Exercise objective -> Find the line containing "ATOM 163 N N" in the records below. Copy exactly that line and each one after it, ending at the line containing "ATOM 167 O O", and nothing more.

Data records ->
>>>>>
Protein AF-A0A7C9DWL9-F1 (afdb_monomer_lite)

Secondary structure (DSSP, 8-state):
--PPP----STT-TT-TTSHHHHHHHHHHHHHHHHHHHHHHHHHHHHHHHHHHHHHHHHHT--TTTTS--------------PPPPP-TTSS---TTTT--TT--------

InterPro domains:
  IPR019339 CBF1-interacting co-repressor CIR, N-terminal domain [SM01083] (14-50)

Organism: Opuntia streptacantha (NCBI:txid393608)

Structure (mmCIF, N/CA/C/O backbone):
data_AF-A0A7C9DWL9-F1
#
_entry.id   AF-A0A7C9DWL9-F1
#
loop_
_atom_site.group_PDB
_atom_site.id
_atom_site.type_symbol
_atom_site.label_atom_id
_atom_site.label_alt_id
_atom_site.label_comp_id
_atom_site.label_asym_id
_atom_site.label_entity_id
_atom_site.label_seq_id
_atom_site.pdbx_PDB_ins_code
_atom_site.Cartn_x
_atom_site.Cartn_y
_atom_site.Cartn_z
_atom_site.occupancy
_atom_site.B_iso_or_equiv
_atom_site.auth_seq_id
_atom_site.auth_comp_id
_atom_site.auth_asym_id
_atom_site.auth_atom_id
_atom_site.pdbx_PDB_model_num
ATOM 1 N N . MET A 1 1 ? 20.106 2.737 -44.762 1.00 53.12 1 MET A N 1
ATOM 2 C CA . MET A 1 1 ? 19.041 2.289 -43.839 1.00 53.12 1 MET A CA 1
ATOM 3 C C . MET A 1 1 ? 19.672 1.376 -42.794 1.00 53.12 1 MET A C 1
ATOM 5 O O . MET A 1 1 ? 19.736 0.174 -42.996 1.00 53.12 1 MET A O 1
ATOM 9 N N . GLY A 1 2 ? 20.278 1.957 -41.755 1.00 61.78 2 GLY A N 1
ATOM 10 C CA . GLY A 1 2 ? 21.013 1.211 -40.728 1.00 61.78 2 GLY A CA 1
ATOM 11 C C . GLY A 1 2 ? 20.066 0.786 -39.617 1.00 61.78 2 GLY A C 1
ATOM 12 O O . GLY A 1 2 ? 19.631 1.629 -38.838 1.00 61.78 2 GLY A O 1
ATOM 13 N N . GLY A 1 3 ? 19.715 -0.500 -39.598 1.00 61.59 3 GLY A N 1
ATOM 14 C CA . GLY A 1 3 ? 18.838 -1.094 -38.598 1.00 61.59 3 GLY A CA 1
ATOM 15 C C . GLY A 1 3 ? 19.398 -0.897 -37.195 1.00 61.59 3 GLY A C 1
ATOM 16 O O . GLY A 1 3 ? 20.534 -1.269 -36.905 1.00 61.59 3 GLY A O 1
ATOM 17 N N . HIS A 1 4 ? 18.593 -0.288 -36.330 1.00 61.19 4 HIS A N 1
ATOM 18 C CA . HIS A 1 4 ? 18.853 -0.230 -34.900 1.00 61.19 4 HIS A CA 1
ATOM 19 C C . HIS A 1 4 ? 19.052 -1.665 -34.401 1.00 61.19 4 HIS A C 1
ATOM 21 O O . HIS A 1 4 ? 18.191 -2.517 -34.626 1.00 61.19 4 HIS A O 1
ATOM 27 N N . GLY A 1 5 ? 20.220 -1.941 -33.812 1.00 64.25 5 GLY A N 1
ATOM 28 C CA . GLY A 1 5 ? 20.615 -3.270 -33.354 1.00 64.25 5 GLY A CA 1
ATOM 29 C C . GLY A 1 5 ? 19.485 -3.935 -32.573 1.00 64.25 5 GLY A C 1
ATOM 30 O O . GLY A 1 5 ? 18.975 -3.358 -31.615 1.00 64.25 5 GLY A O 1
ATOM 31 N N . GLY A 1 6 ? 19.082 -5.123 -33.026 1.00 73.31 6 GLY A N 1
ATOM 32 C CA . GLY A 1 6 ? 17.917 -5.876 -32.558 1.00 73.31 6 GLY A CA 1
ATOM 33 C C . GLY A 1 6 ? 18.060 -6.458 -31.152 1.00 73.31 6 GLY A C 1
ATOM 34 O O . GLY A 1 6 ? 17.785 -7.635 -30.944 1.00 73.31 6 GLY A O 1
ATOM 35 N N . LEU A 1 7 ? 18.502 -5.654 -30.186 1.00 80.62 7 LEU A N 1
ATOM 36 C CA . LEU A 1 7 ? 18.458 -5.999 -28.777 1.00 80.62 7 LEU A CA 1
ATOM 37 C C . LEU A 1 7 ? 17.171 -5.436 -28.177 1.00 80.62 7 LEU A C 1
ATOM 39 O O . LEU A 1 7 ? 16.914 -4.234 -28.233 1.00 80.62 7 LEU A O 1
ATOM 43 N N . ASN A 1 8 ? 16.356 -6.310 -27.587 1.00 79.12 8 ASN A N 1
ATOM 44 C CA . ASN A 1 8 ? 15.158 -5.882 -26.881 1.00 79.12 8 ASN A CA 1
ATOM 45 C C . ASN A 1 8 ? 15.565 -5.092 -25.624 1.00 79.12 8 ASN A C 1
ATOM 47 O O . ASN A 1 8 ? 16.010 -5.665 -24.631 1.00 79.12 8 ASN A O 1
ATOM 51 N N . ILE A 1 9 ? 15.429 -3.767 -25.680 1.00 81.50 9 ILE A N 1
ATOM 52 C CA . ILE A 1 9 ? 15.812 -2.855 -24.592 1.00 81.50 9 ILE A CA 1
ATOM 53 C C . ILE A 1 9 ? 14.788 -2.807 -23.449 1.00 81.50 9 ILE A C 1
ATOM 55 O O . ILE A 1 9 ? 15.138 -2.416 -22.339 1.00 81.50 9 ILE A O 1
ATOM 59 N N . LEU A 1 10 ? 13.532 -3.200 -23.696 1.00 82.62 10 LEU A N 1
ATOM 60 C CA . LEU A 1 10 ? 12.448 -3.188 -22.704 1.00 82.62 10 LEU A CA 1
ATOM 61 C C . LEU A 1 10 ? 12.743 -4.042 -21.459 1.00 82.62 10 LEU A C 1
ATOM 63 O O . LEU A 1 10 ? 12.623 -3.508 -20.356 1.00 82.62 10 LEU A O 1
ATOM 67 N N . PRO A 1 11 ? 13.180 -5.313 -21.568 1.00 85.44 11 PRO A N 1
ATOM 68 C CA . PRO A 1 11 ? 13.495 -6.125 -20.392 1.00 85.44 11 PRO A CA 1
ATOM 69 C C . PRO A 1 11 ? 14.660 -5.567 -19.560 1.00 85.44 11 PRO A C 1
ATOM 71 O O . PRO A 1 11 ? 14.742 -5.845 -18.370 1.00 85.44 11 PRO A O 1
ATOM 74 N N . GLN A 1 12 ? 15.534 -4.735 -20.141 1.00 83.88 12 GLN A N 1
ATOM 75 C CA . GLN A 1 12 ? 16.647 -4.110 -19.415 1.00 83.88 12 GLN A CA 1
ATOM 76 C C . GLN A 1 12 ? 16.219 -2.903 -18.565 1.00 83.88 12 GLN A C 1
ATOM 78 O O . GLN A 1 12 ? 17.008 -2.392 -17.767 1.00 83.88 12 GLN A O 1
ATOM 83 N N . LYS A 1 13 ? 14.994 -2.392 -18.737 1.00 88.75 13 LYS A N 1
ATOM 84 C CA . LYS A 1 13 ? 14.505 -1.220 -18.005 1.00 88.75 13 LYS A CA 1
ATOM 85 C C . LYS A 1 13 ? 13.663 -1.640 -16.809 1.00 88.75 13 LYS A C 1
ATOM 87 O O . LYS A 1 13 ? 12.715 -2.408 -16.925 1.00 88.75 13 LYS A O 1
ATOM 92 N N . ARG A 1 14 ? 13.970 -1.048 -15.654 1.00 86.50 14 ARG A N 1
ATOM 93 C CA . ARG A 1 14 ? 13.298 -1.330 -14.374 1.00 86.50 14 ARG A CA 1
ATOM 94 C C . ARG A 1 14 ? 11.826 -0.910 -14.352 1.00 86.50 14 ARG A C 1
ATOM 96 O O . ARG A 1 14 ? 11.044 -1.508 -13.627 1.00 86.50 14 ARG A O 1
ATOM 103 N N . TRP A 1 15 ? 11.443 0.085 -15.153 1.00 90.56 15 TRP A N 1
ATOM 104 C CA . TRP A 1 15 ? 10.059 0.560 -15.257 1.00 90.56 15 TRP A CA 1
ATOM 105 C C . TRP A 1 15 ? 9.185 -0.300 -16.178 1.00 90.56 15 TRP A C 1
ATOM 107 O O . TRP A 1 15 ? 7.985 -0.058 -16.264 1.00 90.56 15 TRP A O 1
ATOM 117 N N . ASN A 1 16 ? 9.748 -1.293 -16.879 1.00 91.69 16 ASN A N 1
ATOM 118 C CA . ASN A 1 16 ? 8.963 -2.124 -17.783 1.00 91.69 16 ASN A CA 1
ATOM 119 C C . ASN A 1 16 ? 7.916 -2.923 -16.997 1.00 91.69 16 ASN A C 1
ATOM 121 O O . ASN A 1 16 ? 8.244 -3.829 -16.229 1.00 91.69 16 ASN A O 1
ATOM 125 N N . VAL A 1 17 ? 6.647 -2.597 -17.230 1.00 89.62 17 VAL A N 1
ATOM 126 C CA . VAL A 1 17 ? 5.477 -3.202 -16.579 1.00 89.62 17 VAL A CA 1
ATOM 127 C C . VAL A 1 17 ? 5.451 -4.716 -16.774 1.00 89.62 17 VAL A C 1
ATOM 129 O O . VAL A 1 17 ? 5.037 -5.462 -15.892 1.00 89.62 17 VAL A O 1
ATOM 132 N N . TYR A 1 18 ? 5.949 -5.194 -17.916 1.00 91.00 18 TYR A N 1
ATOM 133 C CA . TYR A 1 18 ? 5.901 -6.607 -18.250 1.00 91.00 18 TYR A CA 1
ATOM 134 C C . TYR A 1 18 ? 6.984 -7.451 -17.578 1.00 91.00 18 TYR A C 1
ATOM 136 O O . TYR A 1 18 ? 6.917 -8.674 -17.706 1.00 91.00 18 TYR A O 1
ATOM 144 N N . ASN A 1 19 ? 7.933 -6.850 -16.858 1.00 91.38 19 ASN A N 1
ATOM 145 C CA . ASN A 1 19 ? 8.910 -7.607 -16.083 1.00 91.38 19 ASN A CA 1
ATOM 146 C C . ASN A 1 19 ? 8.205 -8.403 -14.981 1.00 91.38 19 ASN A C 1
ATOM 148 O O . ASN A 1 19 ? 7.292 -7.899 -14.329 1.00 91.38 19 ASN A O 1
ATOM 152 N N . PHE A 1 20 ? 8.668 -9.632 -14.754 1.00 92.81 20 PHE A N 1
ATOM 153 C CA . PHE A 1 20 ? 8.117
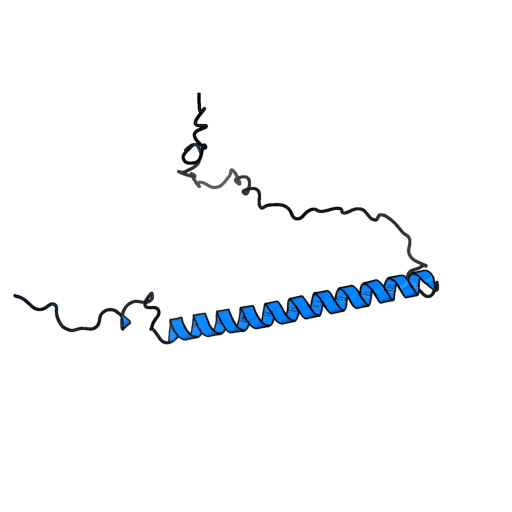 -10.528 -13.737 1.00 92.81 20 PHE A CA 1
ATOM 154 C C . PHE A 1 20 ? 8.009 -9.845 -12.366 1.00 92.81 20 PHE A C 1
ATOM 156 O O . PHE A 1 20 ? 6.941 -9.839 -11.768 1.00 92.81 20 PHE A O 1
ATOM 163 N N . GLU A 1 21 ? 9.068 -9.153 -11.943 1.00 90.38 21 GLU A N 1
ATOM 164 C CA . GLU A 1 21 ? 9.109 -8.419 -10.673 1.00 90.38 21 GLU A CA 1
ATOM 165 C C . GLU A 1 21 ? 8.000 -7.368 -10.540 1.00 90.38 21 GLU A C 1
ATOM 167 O O . GLU A 1 21 ? 7.424 -7.202 -9.470 1.00 90.38 21 GLU A O 1
ATOM 172 N N . ASN A 1 22 ? 7.693 -6.643 -11.618 1.00 91.88 22 ASN A N 1
ATOM 173 C CA . ASN A 1 22 ? 6.679 -5.592 -11.581 1.00 91.88 22 ASN A CA 1
ATOM 174 C C . ASN A 1 22 ? 5.271 -6.185 -11.607 1.00 91.88 22 ASN A C 1
ATOM 176 O O . ASN A 1 22 ? 4.401 -5.704 -10.890 1.00 91.88 22 AS
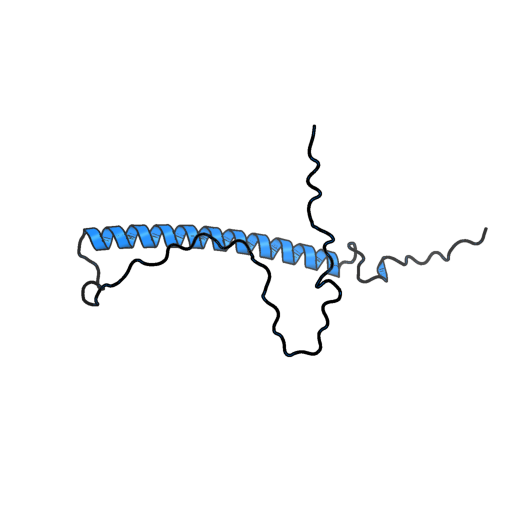N A O 1
ATOM 180 N N . ARG A 1 23 ? 5.066 -7.275 -12.353 1.00 92.19 23 ARG A N 1
ATOM 181 C CA . ARG A 1 23 ? 3.805 -8.028 -12.323 1.00 92.19 23 ARG A CA 1
ATOM 182 C C . ARG A 1 23 ? 3.537 -8.625 -10.942 1.00 92.19 23 ARG A C 1
ATOM 184 O O . ARG A 1 23 ? 2.407 -8.581 -10.475 1.00 92.19 23 ARG A O 1
ATOM 191 N N . GLU A 1 24 ? 4.561 -9.161 -10.281 1.00 94.12 24 GLU A N 1
ATOM 192 C CA . GLU A 1 24 ? 4.418 -9.694 -8.925 1.00 94.12 24 GLU A CA 1
ATOM 193 C C . GLU A 1 24 ? 4.134 -8.610 -7.886 1.00 94.12 24 GLU A C 1
ATOM 195 O O . GLU A 1 24 ? 3.355 -8.864 -6.972 1.00 94.12 24 GLU A O 1
ATOM 200 N N . LYS A 1 25 ? 4.722 -7.414 -8.019 1.00 94.75 25 LYS A N 1
ATOM 201 C CA . LYS A 1 25 ? 4.379 -6.268 -7.159 1.00 94.75 25 LYS A CA 1
ATOM 202 C C . LYS A 1 25 ? 2.915 -5.885 -7.311 1.00 94.75 25 LYS A C 1
ATOM 204 O O . LYS A 1 25 ? 2.208 -5.883 -6.319 1.00 94.75 25 LYS A O 1
ATOM 209 N N . VAL A 1 26 ? 2.450 -5.698 -8.548 1.00 94.06 26 VAL A N 1
ATOM 210 C CA . VAL A 1 26 ? 1.035 -5.402 -8.823 1.00 94.06 26 VAL A CA 1
ATOM 211 C C . VAL A 1 26 ? 0.129 -6.467 -8.208 1.00 94.06 26 VAL A C 1
ATOM 213 O O . VAL A 1 26 ? -0.816 -6.131 -7.508 1.00 94.06 26 VAL A O 1
ATOM 216 N N . ARG A 1 27 ? 0.461 -7.752 -8.379 1.00 94.62 27 ARG A N 1
ATOM 217 C CA . ARG A 1 27 ? -0.322 -8.845 -7.791 1.00 94.62 27 ARG A CA 1
ATOM 218 C C . ARG A 1 27 ? -0.383 -8.765 -6.262 1.00 94.62 27 ARG A C 1
ATOM 220 O O . ARG A 1 27 ? -1.445 -8.972 -5.690 1.00 94.62 27 ARG A O 1
ATOM 227 N N . LYS A 1 28 ? 0.741 -8.485 -5.595 1.00 95.31 28 LYS A N 1
ATOM 228 C CA . LYS A 1 28 ? 0.784 -8.342 -4.131 1.00 95.31 28 LYS A CA 1
ATOM 229 C C . LYS A 1 28 ? -0.009 -7.130 -3.665 1.00 95.31 28 LYS A C 1
ATOM 231 O O . LYS A 1 28 ? -0.805 -7.274 -2.750 1.00 95.31 28 LYS A O 1
ATOM 236 N N . ASP A 1 29 ? 0.154 -5.994 -4.329 1.00 94.62 29 ASP A N 1
ATOM 237 C CA . ASP A 1 29 ? -0.552 -4.761 -3.984 1.00 94.62 29 ASP A CA 1
ATOM 238 C C . ASP A 1 29 ? -2.075 -4.941 -4.155 1.00 94.62 29 ASP A C 1
ATOM 240 O O . ASP A 1 29 ? -2.857 -4.518 -3.305 1.00 94.62 29 ASP A O 1
ATOM 244 N N . GLU A 1 30 ? -2.510 -5.645 -5.207 1.00 92.75 30 GLU A N 1
ATOM 245 C CA . GLU A 1 30 ? -3.915 -6.017 -5.422 1.00 92.75 30 GLU A CA 1
ATOM 246 C C . GLU A 1 30 ? -4.434 -6.985 -4.343 1.00 92.75 30 GLU A C 1
ATOM 248 O O . GLU A 1 30 ? -5.537 -6.804 -3.
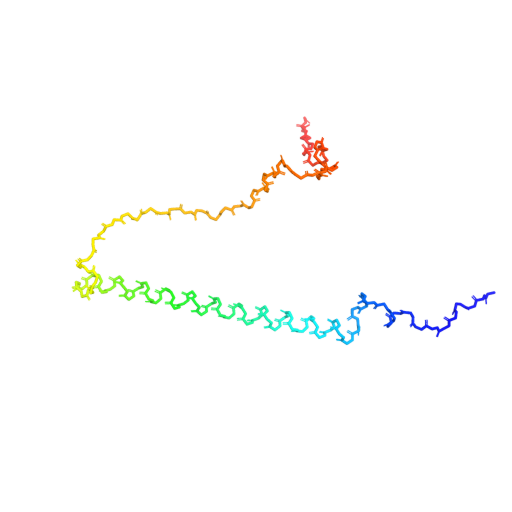819 1.00 92.75 30 GLU A O 1
ATOM 253 N N . GLU A 1 31 ? -3.646 -8.004 -3.984 1.00 92.94 31 GLU A N 1
ATOM 254 C CA . GLU A 1 31 ? -3.984 -8.956 -2.918 1.00 92.94 31 GLU A CA 1
ATOM 255 C C . GLU A 1 31 ? -4.075 -8.272 -1.542 1.00 92.94 31 GLU A C 1
ATOM 257 O O . GLU A 1 31 ? -4.980 -8.574 -0.758 1.00 92.94 31 GLU A O 1
ATOM 262 N N . GLU A 1 32 ? -3.157 -7.359 -1.234 1.00 92.69 32 GLU A N 1
ATOM 263 C CA . GLU A 1 32 ? -3.123 -6.598 0.017 1.00 92.69 32 GLU A CA 1
ATOM 264 C C . GLU A 1 32 ? -4.313 -5.644 0.105 1.00 92.69 32 GLU A C 1
ATOM 266 O O . GLU A 1 32 ? -5.052 -5.694 1.091 1.00 92.69 32 GLU A O 1
ATOM 271 N N . ALA A 1 33 ? -4.593 -4.886 -0.958 1.00 92.75 33 ALA A N 1
ATOM 272 C CA . ALA A 1 33 ? -5.764 -4.015 -1.022 1.00 92.75 33 ALA A CA 1
ATOM 273 C C . ALA A 1 33 ? -7.074 -4.798 -0.817 1.00 92.75 33 ALA A C 1
ATOM 275 O O . ALA A 1 33 ? -7.949 -4.376 -0.053 1.00 92.75 33 ALA A O 1
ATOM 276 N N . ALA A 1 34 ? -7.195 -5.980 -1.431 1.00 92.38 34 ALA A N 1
<<<<<
Response to this task ->
ATOM 163 N N . GLU A 1 21 ? 9.068 -9.153 -11.943 1.00 90.38 21 GLU A N 1
ATOM 164 C CA . GLU A 1 21 ? 9.109 -8.419 -10.673 1.00 90.38 21 GLU A CA 1
ATOM 165 C C . GLU A 1 21 ? 8.000 -7.368 -10.540 1.00 90.38 21 GLU A C 1
ATOM 167 O O . GLU A 1 21 ? 7.424 -7.202 -9.470 1.00 90.38 21 GLU A O 1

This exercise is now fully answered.